It may be comforting to the editors of the Daily News to think that their arch-enemy–the teachers’ union–is pulling the strings, but the reality is that parents across the state are fed up with the excessive emphasis on testing. They know it robs their children of the arts, science, history, even physical education and recess.

The union doesn’t tell them that their children are cheated by the obsessive focus on testing. Parents see it with their own eyes. And parents across America agree with parents in Néw York. A recent Phi Delta Kappa/Gallup poll reported that 67% of public school parents and 64% of the public nationwide think there is too much emphasis on standardized tests in school.

So who should we listen to about education? The politicians or public school parents? The politicians or statistical experts?
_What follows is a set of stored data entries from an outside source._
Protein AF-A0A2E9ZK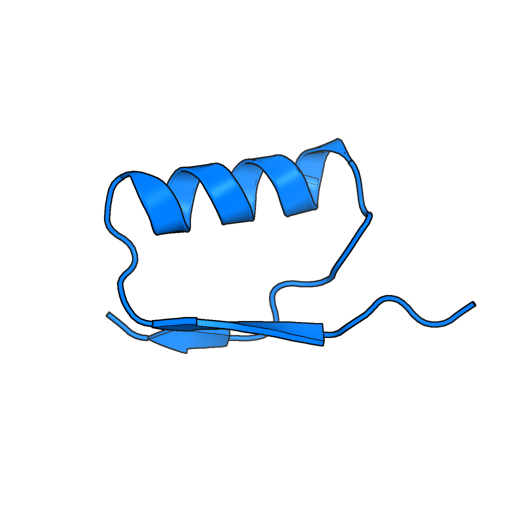49-F1 (afdb_monomer_lite)

Radius of gyration: 9.48 Å; chains: 1; bounding box: 30×10×20 Å

Secondary structure (DSSP, 8-state):
-PPPEEEEE--SHHHHHHHHHHHHH-SSEEEEEE-

Foldseek 3Di:
DDAAEDEAEDCPPVVVVVVVCCVPVVNHHHPYYHD

Structure (mmCIF, N/CA/C/O backbone):
data_AF-A0A2E9ZK49-F1
#
_entry.id   AF-A0A2E9ZK49-F1
#
loop_
_atom_site.group_PDB
_atom_site.id
_atom_site.type_symbol
_atom_site.label_atom_id
_atom_site.label_alt_id
_atom_site.label_comp_id
_atom_site.label_asym_id
_atom_site.label_entity_id
_atom_site.label_seq_id
_atom_site.pdbx_PDB_ins_code
_atom_site.Cartn_x
_atom_site.Cartn_y
_atom_site.Cartn_z
_atom_site.occupancy
_atom_site.B_iso_or_equiv
_atom_site.auth_seq_id
_atom_site.auth_comp_id
_atom_site.auth_asym_id
_atom_site.auth_atom_id
_atom_site.pdbx_PDB_model_num
ATOM 1 N N . MET A 1 1 ? -21.522 -0.660 2.382 1.00 72.00 1 MET A N 1
ATOM 2 C CA . MET A 1 1 ? -20.817 0.192 1.393 1.00 72.00 1 MET A CA 1
ATOM 3 C C . MET A 1 1 ? -19.655 -0.595 0.803 1.00 72.00 1 MET A C 1
ATOM 5 O O . MET A 1 1 ? -19.076 -1.397 1.523 1.00 72.00 1 MET A O 1
ATOM 9 N N . ARG A 1 2 ? -19.342 -0.419 -0.486 1.00 86.06 2 ARG A N 1
ATOM 10 C CA . ARG A 1 2 ? -18.210 -1.093 -1.145 1.00 86.06 2 ARG A CA 1
ATOM 11 C C . ARG A 1 2 ? -16.940 -0.267 -0.934 1.00 86.06 2 ARG A C 1
ATOM 13 O O . ARG A 1 2 ? -16.965 0.931 -1.191 1.00 86.06 2 ARG A O 1
ATOM 20 N N . LEU A 1 3 ? -15.860 -0.899 -0.475 1.00 90.69 3 LEU A N 1
ATOM 21 C CA . LEU A 1 3 ? -14.573 -0.225 -0.299 1.00 90.69 3 LEU A CA 1
ATOM 22 C C . LEU A 1 3 ? -13.986 0.187 -1.662 1.00 90.69 3 LEU A C 1
ATOM 24 O O . LEU A 1 3 ? -14.062 -0.604 -2.613 1.00 90.69 3 LEU A O 1
ATOM 28 N N . PRO A 1 4 ? -13.406 1.396 -1.779 1.00 95.75 4 PRO A N 1
ATOM 29 C CA . PRO A 1 4 ? -12.638 1.789 -2.953 1.00 95.75 4 PRO A CA 1
ATOM 30 C C . PRO A 1 4 ? -11.501 0.798 -3.209 1.00 95.75 4 PRO A C 1
ATOM 32 O O . PRO A 1 4 ? -10.811 0.388 -2.278 1.00 95.75 4 PRO A O 1
ATOM 35 N N . LYS A 1 5 ? -11.308 0.424 -4.475 1.00 97.25 5 LYS A N 1
ATOM 36 C CA . LYS A 1 5 ? -10.228 -0.467 -4.913 1.00 97.25 5 LYS A CA 1
ATOM 37 C C . LYS A 1 5 ? -9.111 0.370 -5.516 1.00 97.25 5 LYS A C 1
ATOM 39 O O . LYS A 1 5 ? -9.378 1.131 -6.444 1.00 97.25 5 LYS A O 1
ATOM 44 N N . ILE A 1 6 ? -7.890 0.224 -5.013 1.00 96.50 6 ILE A N 1
ATOM 45 C CA . ILE A 1 6 ? -6.724 0.975 -5.491 1.00 96.50 6 ILE A CA 1
ATOM 46 C C . ILE A 1 6 ? -5.611 0.040 -5.961 1.00 96.50 6 ILE A C 1
ATOM 48 O O . ILE A 1 6 ? -5.468 -1.080 -5.467 1.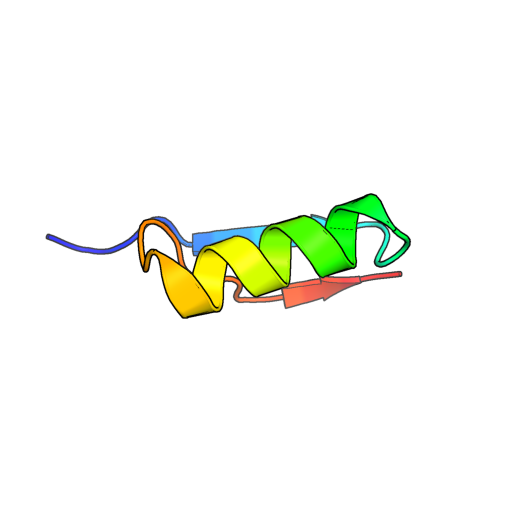00 96.50 6 ILE A O 1
ATOM 52 N N . ALA A 1 7 ? -4.797 0.531 -6.888 1.00 98.06 7 ALA A N 1
ATOM 53 C CA . ALA A 1 7 ? -3.539 -0.088 -7.280 1.00 98.06 7 ALA A CA 1
ATOM 54 C C . ALA A 1 7 ? -2.367 0.795 -6.835 1.00 98.06 7 ALA A C 1
ATOM 56 O O . ALA A 1 7 ? -2.501 2.018 -6.761 1.00 98.06 7 ALA A O 1
ATOM 57 N N . ILE A 1 8 ? -1.223 0.180 -6.549 1.00 98.25 8 ILE A N 1
ATOM 58 C CA . ILE A 1 8 ? 0.022 0.882 -6.220 1.00 98.25 8 ILE A CA 1
ATOM 59 C C . ILE A 1 8 ? 1.010 0.655 -7.363 1.00 98.25 8 ILE A C 1
ATOM 61 O O . ILE A 1 8 ? 1.234 -0.489 -7.741 1.00 98.25 8 ILE A O 1
ATOM 65 N N . ASN A 1 9 ? 1.602 1.727 -7.891 1.00 98.19 9 ASN A N 1
ATOM 66 C CA . ASN A 1 9 ? 2.727 1.654 -8.823 1.00 98.19 9 ASN A CA 1
ATOM 67 C C . ASN A 1 9 ? 3.965 2.270 -8.151 1.00 98.19 9 ASN A C 1
ATOM 69 O O . ASN A 1 9 ? 3.953 3.460 -7.830 1.00 98.19 9 ASN A O 1
ATOM 73 N N . GLY A 1 10 ? 4.976 1.451 -7.866 1.00 97.81 10 GLY A N 1
ATOM 74 C CA . GLY A 1 10 ? 6.097 1.762 -6.981 1.00 97.81 10 GLY A CA 1
ATOM 75 C C . GLY A 1 10 ? 5.836 1.335 -5.528 1.00 97.81 10 GLY A C 1
ATOM 76 O O . GLY A 1 10 ? 5.238 2.051 -4.718 1.00 97.81 10 GLY A O 1
ATOM 77 N N . PHE A 1 11 ? 6.364 0.176 -5.158 1.00 98.25 11 PHE A N 1
ATOM 78 C CA . PHE A 1 11 ? 6.326 -0.472 -3.849 1.00 98.25 11 PHE A CA 1
ATOM 79 C C . PHE A 1 11 ? 7.543 -0.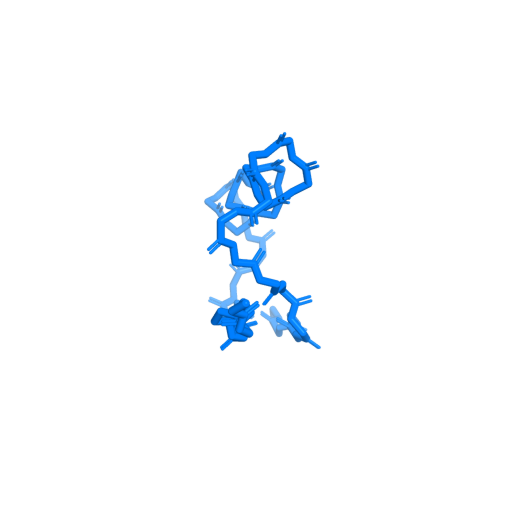173 -2.954 1.00 98.25 11 PHE A C 1
ATOM 81 O O . PHE A 1 11 ? 7.962 -0.979 -2.112 1.00 98.25 11 PHE A O 1
ATOM 88 N N . GLY A 1 12 ? 8.079 1.044 -3.066 1.00 97.75 12 GLY A N 1
ATOM 89 C CA . GLY A 1 12 ? 9.092 1.591 -2.164 1.00 97.75 12 GLY A CA 1
ATOM 90 C C . GLY A 1 12 ? 8.571 1.874 -0.745 1.00 97.75 12 GLY A C 1
ATOM 91 O O . GLY A 1 12 ? 7.579 1.311 -0.274 1.00 97.75 12 GLY A O 1
ATOM 92 N N . ARG A 1 13 ? 9.234 2.788 -0.022 1.00 98.50 13 ARG A N 1
ATOM 93 C CA . ARG A 1 13 ? 8.830 3.159 1.352 1.00 98.50 13 ARG A CA 1
ATOM 94 C C . ARG A 1 13 ? 7.358 3.581 1.437 1.00 98.50 13 ARG A C 1
ATOM 96 O O . ARG A 1 13 ? 6.661 3.142 2.347 1.00 98.50 13 ARG A O 1
ATOM 103 N N . VAL A 1 14 ? 6.885 4.387 0.486 1.00 98.12 14 VAL A N 1
ATOM 104 C CA . VAL A 1 14 ? 5.510 4.909 0.486 1.00 98.12 14 VAL A CA 1
ATOM 105 C C . VAL A 1 14 ? 4.496 3.810 0.166 1.00 98.12 14 VAL A C 1
ATOM 107 O O . VAL A 1 14 ? 3.571 3.615 0.952 1.00 98.12 14 VAL A O 1
ATOM 110 N N . GLY A 1 15 ? 4.697 3.027 -0.901 1.00 98.06 15 GLY A N 1
ATOM 111 C CA . GLY A 1 15 ? 3.781 1.938 -1.271 1.00 98.06 15 GLY A CA 1
ATOM 112 C C . GLY A 1 15 ? 3.578 0.908 -0.150 1.00 98.06 15 GLY A C 1
ATOM 113 O 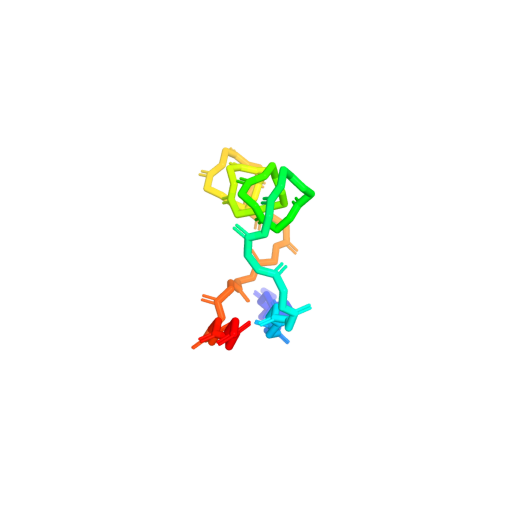O . GLY A 1 15 ? 2.445 0.515 0.153 1.00 98.06 15 GLY A O 1
ATOM 114 N N . ARG A 1 16 ? 4.655 0.551 0.566 1.00 98.06 16 ARG A N 1
ATOM 115 C CA . ARG A 1 16 ? 4.579 -0.334 1.743 1.00 98.06 16 ARG A CA 1
ATOM 116 C C . ARG A 1 16 ? 3.815 0.287 2.912 1.00 98.06 16 ARG A C 1
ATOM 118 O O . ARG A 1 16 ? 3.053 -0.412 3.581 1.00 98.06 16 ARG A O 1
ATOM 125 N N . THR A 1 17 ? 3.992 1.583 3.165 1.00 98.06 17 THR A N 1
ATOM 126 C CA . THR A 1 17 ? 3.255 2.298 4.219 1.00 98.06 17 THR A CA 1
ATOM 127 C C . THR A 1 17 ? 1.764 2.383 3.902 1.00 98.06 17 THR A C 1
ATOM 129 O O . THR A 1 17 ? 0.952 2.077 4.772 1.00 98.06 17 THR A O 1
ATOM 132 N N . ILE A 1 18 ? 1.391 2.697 2.658 1.00 96.94 18 ILE A N 1
ATOM 133 C CA . ILE A 1 18 ? -0.014 2.734 2.223 1.00 96.94 18 ILE A CA 1
ATOM 134 C C . ILE A 1 18 ? -0.675 1.359 2.368 1.00 96.94 18 ILE A C 1
ATOM 136 O O . ILE A 1 18 ? -1.770 1.255 2.916 1.00 96.94 18 ILE A O 1
ATOM 140 N N . THR A 1 19 ? 0.016 0.286 1.977 1.00 96.81 19 THR A N 1
ATOM 141 C CA . THR A 1 19 ? -0.499 -1.087 2.142 1.00 96.81 19 THR A CA 1
ATOM 142 C C . THR A 1 19 ? -0.691 -1.461 3.614 1.00 96.81 19 THR A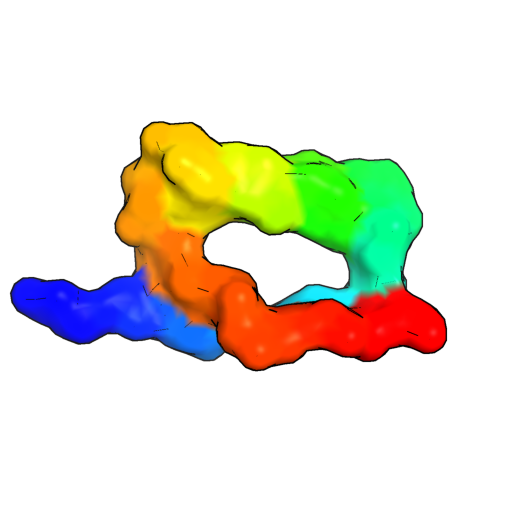 C 1
ATOM 144 O O . THR A 1 19 ? -1.658 -2.136 3.968 1.00 96.81 19 THR A O 1
ATOM 147 N N . ARG A 1 20 ? 0.192 -0.991 4.505 1.00 97.19 20 ARG A N 1
ATOM 148 C CA . ARG A 1 20 ? 0.022 -1.159 5.956 1.00 97.19 20 ARG A CA 1
ATOM 149 C C . ARG A 1 20 ? -1.215 -0.415 6.470 1.00 97.19 20 ARG A C 1
ATOM 151 O O . ARG A 1 20 ? -1.975 -0.999 7.235 1.00 97.19 20 ARG A O 1
ATOM 158 N N . ILE A 1 21 ? -1.434 0.828 6.036 1.00 96.25 21 ILE A N 1
ATOM 159 C CA . ILE A 1 21 ? -2.628 1.615 6.396 1.00 96.25 21 ILE A CA 1
ATOM 160 C C . ILE A 1 21 ? -3.899 0.894 5.935 1.00 96.25 21 ILE A C 1
ATOM 162 O O . ILE A 1 21 ? -4.837 0.782 6.721 1.00 96.25 21 ILE A O 1
ATOM 166 N N . ALA A 1 22 ? -3.903 0.341 4.717 1.00 95.88 22 ALA A N 1
ATOM 167 C CA . ALA A 1 22 ? -5.023 -0.440 4.189 1.00 95.88 22 ALA A CA 1
ATOM 168 C C . ALA A 1 22 ? -5.394 -1.607 5.118 1.00 95.88 22 ALA A C 1
ATOM 170 O O . ALA A 1 22 ? -6.559 -1.770 5.473 1.00 95.88 22 ALA A O 1
ATOM 171 N N . LYS A 1 23 ? -4.390 -2.372 5.578 1.00 93.12 23 LYS A N 1
ATOM 172 C CA . LYS A 1 23 ? -4.594 -3.512 6.487 1.00 93.12 23 LYS A CA 1
ATOM 173 C C . LYS A 1 23 ? -5.087 -3.121 7.882 1.00 93.12 23 LYS A C 1
ATOM 175 O O . LYS A 1 23 ? -5.799 -3.908 8.491 1.00 93.12 23 LYS A O 1
ATOM 180 N N . ILE A 1 24 ? -4.679 -1.962 8.402 1.00 96.75 24 ILE A N 1
ATOM 181 C CA . ILE A 1 24 ? -5.007 -1.539 9.776 1.00 96.75 24 ILE A CA 1
ATOM 182 C C . ILE A 1 24 ? -6.350 -0.806 9.832 1.00 96.75 24 ILE A C 1
ATOM 184 O O . ILE A 1 24 ? -7.138 -1.039 10.743 1.00 96.75 24 ILE A O 1
ATOM 188 N N . HIS A 1 25 ? -6.609 0.088 8.876 1.00 93.88 25 HIS A N 1
ATOM 189 C CA . HIS A 1 25 ? -7.748 1.007 8.931 1.00 93.88 25 HIS A CA 1
ATOM 190 C C . HIS A 1 25 ? -8.910 0.611 8.013 1.00 93.88 25 HIS A C 1
ATOM 192 O O . HIS A 1 25 ? -10.016 1.106 8.204 1.00 93.88 25 HIS A O 1
ATOM 198 N N . GLY A 1 26 ? -8.688 -0.251 7.012 1.00 88.00 26 GLY A N 1
ATOM 199 C CA . GLY A 1 26 ? -9.755 -0.800 6.168 1.00 88.00 26 GLY A CA 1
ATOM 200 C C . GLY A 1 26 ? -10.524 0.222 5.318 1.00 88.00 26 GLY A C 1
ATOM 201 O O . GLY A 1 26 ? -11.622 -0.081 4.870 1.00 88.00 26 GLY A O 1
ATOM 202 N N . GLY A 1 27 ? -9.985 1.428 5.093 1.00 91.75 27 GLY A N 1
ATOM 203 C CA . GLY A 1 27 ? -10.654 2.491 4.324 1.00 91.75 27 GLY A CA 1
ATOM 204 C C . GLY A 1 27 ? -10.630 2.301 2.800 1.00 91.75 27 GLY A C 1
ATOM 205 O O . GLY A 1 27 ? -11.358 2.981 2.080 1.00 91.75 27 GLY A O 1
ATOM 206 N N . PHE A 1 28 ? -9.796 1.388 2.304 1.00 95.06 28 PHE A N 1
ATOM 207 C CA . PHE A 1 28 ? -9.655 1.028 0.894 1.00 95.06 28 PHE A CA 1
ATOM 208 C C . PHE A 1 28 ? -9.022 -0.363 0.777 1.00 95.06 28 PHE A C 1
ATOM 210 O O . PHE A 1 28 ? -8.362 -0.832 1.705 1.00 95.06 28 PHE A O 1
ATOM 217 N N . ASP A 1 29 ? -9.211 -1.002 -0.374 1.00 96.00 29 ASP A N 1
ATOM 218 C CA . ASP A 1 29 ? -8.669 -2.319 -0.698 1.00 96.00 29 ASP A CA 1
ATOM 219 C C . ASP A 1 29 ? -7.568 -2.196 -1.762 1.00 96.00 29 ASP A C 1
ATOM 221 O O . ASP A 1 29 ? -7.777 -1.592 -2.819 1.00 96.00 29 ASP A O 1
ATOM 225 N N . VAL A 1 30 ? -6.384 -2.744 -1.480 1.00 96.44 30 VAL A N 1
ATOM 226 C CA . VAL A 1 30 ? -5.253 -2.742 -2.419 1.00 96.44 30 VAL A CA 1
ATOM 227 C C . VAL A 1 30 ? -5.357 -3.992 -3.280 1.00 96.44 30 VAL A C 1
ATOM 229 O O . VAL A 1 30 ? -5.079 -5.094 -2.818 1.00 96.44 30 VAL A O 1
ATOM 232 N N . VAL A 1 31 ? -5.745 -3.817 -4.541 1.00 97.56 31 VAL A N 1
ATOM 233 C CA . VAL A 1 31 ? -6.053 -4.940 -5.443 1.00 97.56 31 VAL A CA 1
ATOM 234 C C . VAL A 1 31 ? -4.906 -5.316 -6.371 1.00 97.56 31 VAL A C 1
ATOM 236 O O . VAL A 1 31 ? -4.914 -6.401 -6.943 1.00 97.56 31 VAL A O 1
ATOM 239 N N . ALA A 1 32 ? -3.929 -4.427 -6.537 1.00 98.12 32 ALA A N 1
ATOM 240 C CA . ALA A 1 32 ? -2.757 -4.673 -7.360 1.00 98.12 32 ALA A CA 1
ATOM 241 C C . ALA A 1 32 ? -1.567 -3.840 -6.878 1.00 98.12 32 ALA A C 1
ATOM 243 O O . ALA A 1 32 ? -1.727 -2.716 -6.392 1.00 98.12 32 ALA A O 1
ATOM 244 N N . VAL A 1 33 ? -0.372 -4.390 -7.060 1.00 97.69 33 VAL A N 1
ATOM 245 C CA . VAL A 1 33 ? 0.899 -3.693 -6.879 1.00 97.69 33 VAL A CA 1
ATOM 246 C C . VAL A 1 33 ? 1.751 -3.979 -8.109 1.00 97.69 33 VAL A C 1
ATOM 248 O O . VAL A 1 33 ? 1.918 -5.138 -8.477 1.00 97.69 33 VAL A O 1
ATOM 251 N N . ASN A 1 34 ? 2.266 -2.923 -8.723 1.00 97.81 34 ASN A N 1
ATO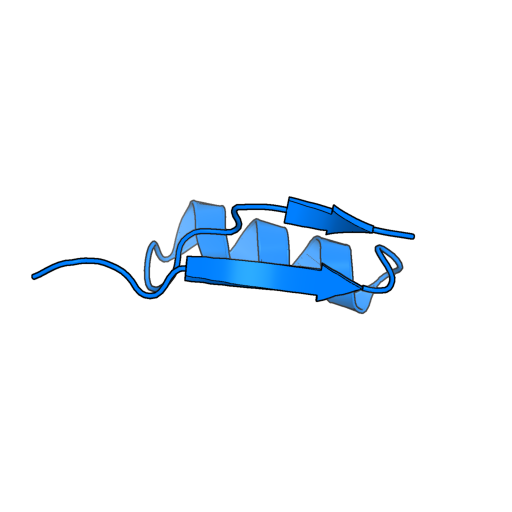M 252 C CA . ASN A 1 34 ? 3.326 -2.962 -9.717 1.00 97.81 34 ASN A CA 1
ATOM 253 C C . ASN A 1 34 ? 4.530 -2.216 -9.132 1.00 97.81 34 ASN A C 1
ATOM 255 O O . ASN A 1 34 ? 4.345 -1.176 -8.501 1.00 97.81 34 ASN A O 1
ATOM 259 N N . ASP A 1 35 ? 5.736 -2.729 -9.310 1.00 85.81 35 ASP A N 1
ATOM 260 C CA . ASP A 1 35 ? 6.990 -2.030 -9.010 1.00 85.81 35 ASP A CA 1
ATOM 261 C C . ASP A 1 35 ? 7.920 -2.215 -10.206 1.00 85.81 35 ASP A C 1
ATOM 263 O O . ASP A 1 35 ? 7.968 -3.359 -10.719 1.00 85.81 35 ASP A O 1
#

pLDDT: mean 95.1, std 5.19, range [72.0, 98.5]

Sequence (35 aa):
MRLPKIAINGFGRVGRTITRIAKIHGGFDVVAVND

This is a battle that the Daily News and Governor Cuomo can’t win. If they keep fighting and demeaning parents, next spring there will be 400,000 students who refuse the tests. They will refuse not because their parents are dupes of the union, but because their parents are defending the best interests of their children.

Lloyd Lofthouse, a frequent contributor to the blog, offers advice about how to teach reading:

“By the time I was eight years old, I was an avid reader. The grade school I was attending didn’t have a library but the county had a library bus visit the school every week, and I’d check out the maximum number of books.

“Eventually, I was old enough to ride my bike the few miles to the town’s library and check out books. I haunted that library.

“The high school I attended had a well stocked library where I worked as a student assistant for four years with that one hour a day counted for credit toward HS graduation. The librarian even graded her student library assistants. It was the only HS class where I earned my only A’s in HS.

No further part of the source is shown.